Хозяин отправился в синагогу первым. Цемах пришел на минху[28] попозже. Обыватели уже знали о госте и его чудном плане и смотрели на него искоса, насмешливо. К Цемаху приблизился какой-то старик с красной, потной физиономией и с бородой, усыпанной крошками нюхательного табака.
— Это вы тот милый человек, который хочет у нас, учителей Гемары, отобрать учеников? Ну а нарушение границы чужого владения — это пустяк?
В другое время ломжинец ответил бы, что и самому этому учителю не мешало бы пойти поучиться в Новогрудке в хедер. Однако на этот раз он стоял молча и неподвижно, пока старый меламед[29] не накричался и не потопал прочь.
Цемах Атлас завел разговор с амдурским раввином — полноватым, средних лет, с черной кудрявой бородой и со снежно-белым воротничком. Раввин стоял к гостю боком и так и отвечал ему, не повернувшись: он не будет вмешиваться — достаточно, чтобы один обыватель согласился, как другой скажет прямо противоположное, и заварится каша, возникнет свара. Ломжинец снова остался стоять безмолвно.
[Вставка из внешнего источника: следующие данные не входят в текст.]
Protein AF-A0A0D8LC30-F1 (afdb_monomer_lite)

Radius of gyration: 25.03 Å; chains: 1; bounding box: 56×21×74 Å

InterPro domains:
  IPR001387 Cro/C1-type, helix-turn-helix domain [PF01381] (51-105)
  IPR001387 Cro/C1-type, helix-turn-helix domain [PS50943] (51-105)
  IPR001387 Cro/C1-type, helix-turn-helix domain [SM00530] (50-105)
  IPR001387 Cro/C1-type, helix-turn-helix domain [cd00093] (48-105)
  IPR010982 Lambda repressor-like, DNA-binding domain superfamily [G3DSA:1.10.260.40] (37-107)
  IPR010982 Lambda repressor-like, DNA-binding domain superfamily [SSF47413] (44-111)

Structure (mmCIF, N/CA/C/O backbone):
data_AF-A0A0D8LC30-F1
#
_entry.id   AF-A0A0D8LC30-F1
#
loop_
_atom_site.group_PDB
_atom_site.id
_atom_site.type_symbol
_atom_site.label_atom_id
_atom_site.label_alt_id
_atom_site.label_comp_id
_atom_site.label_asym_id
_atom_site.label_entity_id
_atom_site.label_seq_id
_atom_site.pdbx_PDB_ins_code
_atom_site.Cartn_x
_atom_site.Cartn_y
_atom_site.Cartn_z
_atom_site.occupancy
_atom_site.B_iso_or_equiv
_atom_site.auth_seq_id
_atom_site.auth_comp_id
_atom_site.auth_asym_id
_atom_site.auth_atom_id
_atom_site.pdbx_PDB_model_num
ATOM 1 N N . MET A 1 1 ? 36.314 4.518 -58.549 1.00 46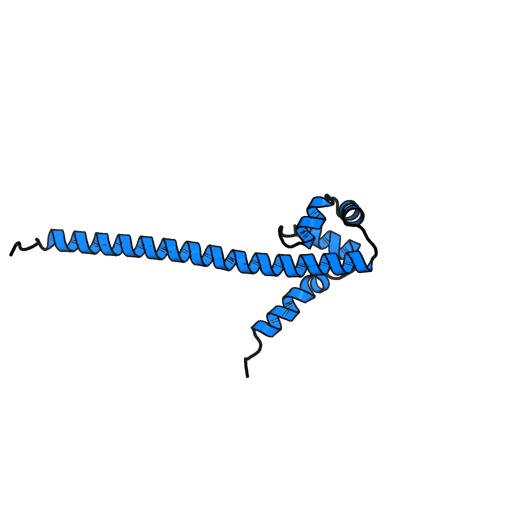.00 1 MET A N 1
ATOM 2 C CA . MET A 1 1 ? 35.529 3.887 -57.460 1.00 46.00 1 MET A CA 1
ATOM 3 C C . MET A 1 1 ? 36.492 3.207 -56.499 1.00 46.00 1 MET A C 1
ATOM 5 O O . MET A 1 1 ? 37.207 2.317 -56.931 1.00 46.00 1 MET A O 1
ATOM 9 N N . ARG A 1 2 ? 36.597 3.656 -55.239 1.00 54.94 2 ARG A N 1
ATOM 10 C CA . ARG A 1 2 ? 37.475 3.006 -54.247 1.00 54.94 2 ARG A CA 1
ATOM 11 C C . ARG A 1 2 ? 36.841 1.676 -53.828 1.00 54.94 2 ARG A C 1
ATOM 13 O O . ARG A 1 2 ? 35.783 1.684 -53.207 1.00 54.94 2 ARG A O 1
ATOM 2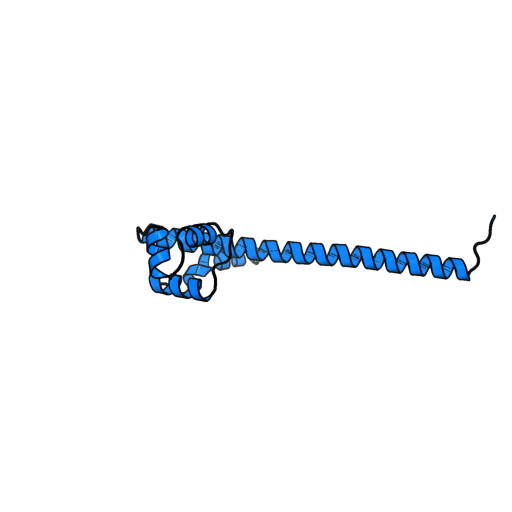0 N N . SER A 1 3 ? 37.458 0.556 -54.193 1.00 66.12 3 SER A N 1
ATOM 21 C CA . SER A 1 3 ? 37.045 -0.768 -53.728 1.00 66.12 3 SER A CA 1
ATOM 22 C C . SER A 1 3 ? 37.392 -0.913 -52.244 1.00 66.12 3 SER A C 1
ATOM 24 O O . SER A 1 3 ? 38.538 -0.746 -51.828 1.00 66.12 3 SER A O 1
ATOM 26 N N . ILE A 1 4 ? 36.388 -1.185 -51.412 1.00 67.62 4 ILE A N 1
ATOM 27 C CA . ILE A 1 4 ? 36.608 -1.526 -50.004 1.00 67.62 4 ILE A CA 1
ATOM 28 C C . ILE A 1 4 ? 37.108 -2.973 -49.958 1.00 67.62 4 ILE A C 1
ATOM 30 O O . ILE A 1 4 ? 36.485 -3.871 -50.518 1.00 67.62 4 ILE A O 1
ATOM 34 N N . SER A 1 5 ? 38.240 -3.203 -49.288 1.00 82.56 5 SER A N 1
ATOM 35 C CA . SER A 1 5 ? 38.778 -4.548 -49.063 1.00 82.56 5 SER A CA 1
ATOM 36 C C . SER A 1 5 ? 37.753 -5.434 -48.347 1.00 82.56 5 SER A C 1
ATOM 38 O O . SER A 1 5 ? 37.156 -5.016 -47.354 1.00 82.56 5 SER A O 1
ATOM 40 N N . MET A 1 6 ? 37.603 -6.684 -48.794 1.00 76.81 6 MET A N 1
ATOM 41 C CA . MET A 1 6 ? 36.693 -7.679 -48.201 1.00 76.81 6 MET A CA 1
ATOM 42 C C . MET A 1 6 ? 36.893 -7.856 -46.688 1.00 76.81 6 MET A C 1
ATOM 44 O O . MET A 1 6 ? 35.939 -8.143 -45.967 1.00 76.81 6 MET A O 1
ATOM 48 N N . ARG A 1 7 ? 38.119 -7.649 -46.185 1.00 76.94 7 ARG A N 1
ATOM 49 C CA . ARG A 1 7 ? 38.403 -7.648 -44.741 1.00 76.94 7 ARG A CA 1
ATOM 50 C C . ARG A 1 7 ? 37.731 -6.467 -44.038 1.00 76.94 7 ARG A C 1
ATOM 52 O O . ARG A 1 7 ? 37.006 -6.678 -43.075 1.00 76.94 7 ARG A O 1
ATOM 59 N N . ASN A 1 8 ? 37.887 -5.254 -44.566 1.00 80.69 8 ASN A N 1
ATOM 60 C CA . ASN A 1 8 ? 37.278 -4.041 -44.010 1.00 80.69 8 ASN A CA 1
ATOM 61 C C . ASN A 1 8 ? 35.743 -4.108 -44.051 1.00 80.69 8 ASN A C 1
ATOM 63 O O . ASN A 1 8 ? 35.089 -3.668 -43.111 1.00 80.69 8 ASN A O 1
ATOM 67 N N . LEU A 1 9 ? 35.167 -4.722 -45.090 1.00 83.56 9 LEU A N 1
ATOM 68 C CA . LEU A 1 9 ? 33.721 -4.939 -45.186 1.00 83.56 9 LEU A CA 1
ATOM 69 C C . LEU A 1 9 ? 33.200 -5.874 -44.081 1.00 83.56 9 LEU A C 1
ATOM 71 O O . LEU A 1 9 ? 32.189 -5.565 -43.455 1.00 83.56 9 LEU A O 1
ATOM 75 N N . LYS A 1 10 ? 33.904 -6.980 -43.799 1.00 84.69 10 LYS A N 1
ATOM 76 C CA . LYS A 1 10 ? 33.537 -7.905 -42.712 1.00 84.69 10 LYS A CA 1
ATOM 77 C C . LYS A 1 10 ? 33.575 -7.219 -41.344 1.00 84.69 10 LYS A C 1
ATOM 79 O O . LYS A 1 10 ? 32.622 -7.357 -40.589 1.00 84.69 10 LYS A O 1
ATOM 84 N N . TYR A 1 11 ? 34.613 -6.430 -41.054 1.00 87.75 11 TYR A N 1
ATOM 85 C CA . TYR A 1 11 ? 34.691 -5.668 -39.799 1.00 87.75 11 TYR A CA 1
ATOM 86 C C . TYR A 1 11 ? 33.555 -4.656 -39.657 1.00 87.75 11 TYR A C 1
ATOM 88 O O . TYR A 1 11 ? 32.934 -4.585 -38.600 1.00 87.75 11 TYR A O 1
ATOM 96 N N . LEU A 1 12 ? 33.252 -3.902 -40.717 1.00 85.31 12 LEU A N 1
ATOM 97 C CA . LEU A 1 12 ? 32.167 -2.920 -40.694 1.00 85.31 12 LEU A CA 1
ATOM 98 C C . LEU A 1 12 ? 30.802 -3.582 -40.483 1.00 85.31 12 LEU A C 1
ATOM 100 O O . LEU A 1 12 ? 29.985 -3.054 -39.734 1.00 85.31 12 LEU A O 1
ATOM 104 N N . LEU A 1 13 ? 30.559 -4.743 -41.095 1.00 85.06 13 LEU A N 1
ATOM 105 C CA . LEU A 1 13 ? 29.336 -5.511 -40.870 1.00 85.06 13 LEU A CA 1
ATOM 106 C C . LEU A 1 13 ? 29.258 -6.004 -39.423 1.00 85.06 13 LEU A C 1
ATOM 108 O O . LEU A 1 13 ? 28.275 -5.710 -38.748 1.00 85.06 13 LEU A O 1
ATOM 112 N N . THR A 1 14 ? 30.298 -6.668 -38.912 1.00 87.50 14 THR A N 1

Во время своих прежних поездок он не спрашивал мнения местечковых раввинов. Он работал прежде всего с общиной, а раввину потом приходилось соглашаться. После минхи молящиеся остались послушать проповедь гостя. Хозяин постоялого двора, на котором остановился Цемах, по праву старого знакомого шепнул ему на ухо, что вон тот молодой человек — самый богатый торговец железом в местечке, человек, с мнением которого считается община и руководитель школы «Тарбут»[30]. Так что проповеднику не стоит задевать «тарбутников», а то их предводитель еще примется кричать: «Долой!» Цемах посмотрел на торговца железом и увидел трогательного костлявого юнца, мерившего его холодным оценивающим взглядом — кто сильнее. На минуту ломжинец выпрямился, и его острый нос стал похож на клюв хищной птицы, заметившей на холме зарвавшегося петушка. Он знал, что может ощипать перья с этого местечкового наглеца. И тут же на него снова напало мучительное отчаяние и ощущение, что его руки висят, как пейсы, как кисти видения, как высохшие водоросли, или что его самого вытащили из реки наполовину захлебнувшимся.
После этого Цемах уже не стал проповедовать между минхой и майревом[31]. Он забрался в темный уголок за стендер и думал, что в его надломленном настроении виновен глава наревской ешивы. Реб Симха Файнерман не давал ему денег на насущные нужды, не приглашал к себе домой и не советовался с ним, как с другими старшими учениками, о вопросах управления ешивой. А когда он, Цемах, выдвигает свои справедливые претензии, почему с ним обращаются как с чужим, ведь это он способствовал прославлению наревской ешивы и привел из России через границу десятки учеников, реб Симха отвечает, что пусть ломжинец сначала потребует с себя, пусть не ведет отдельного хедера со своими учениками. Реб Симха держит его только для того, чтобы в случае нужды послать в какое-нибудь местечко, как, например, сейчас в Амдур. Так зачем же ему тратить силы и вести войну с обывателями, когда он знает, что все равно не победит? Но все-таки одну проповедь нужно произнести, чтобы потом в Нареве не говорили, что он даже не пытался выполнить поручение.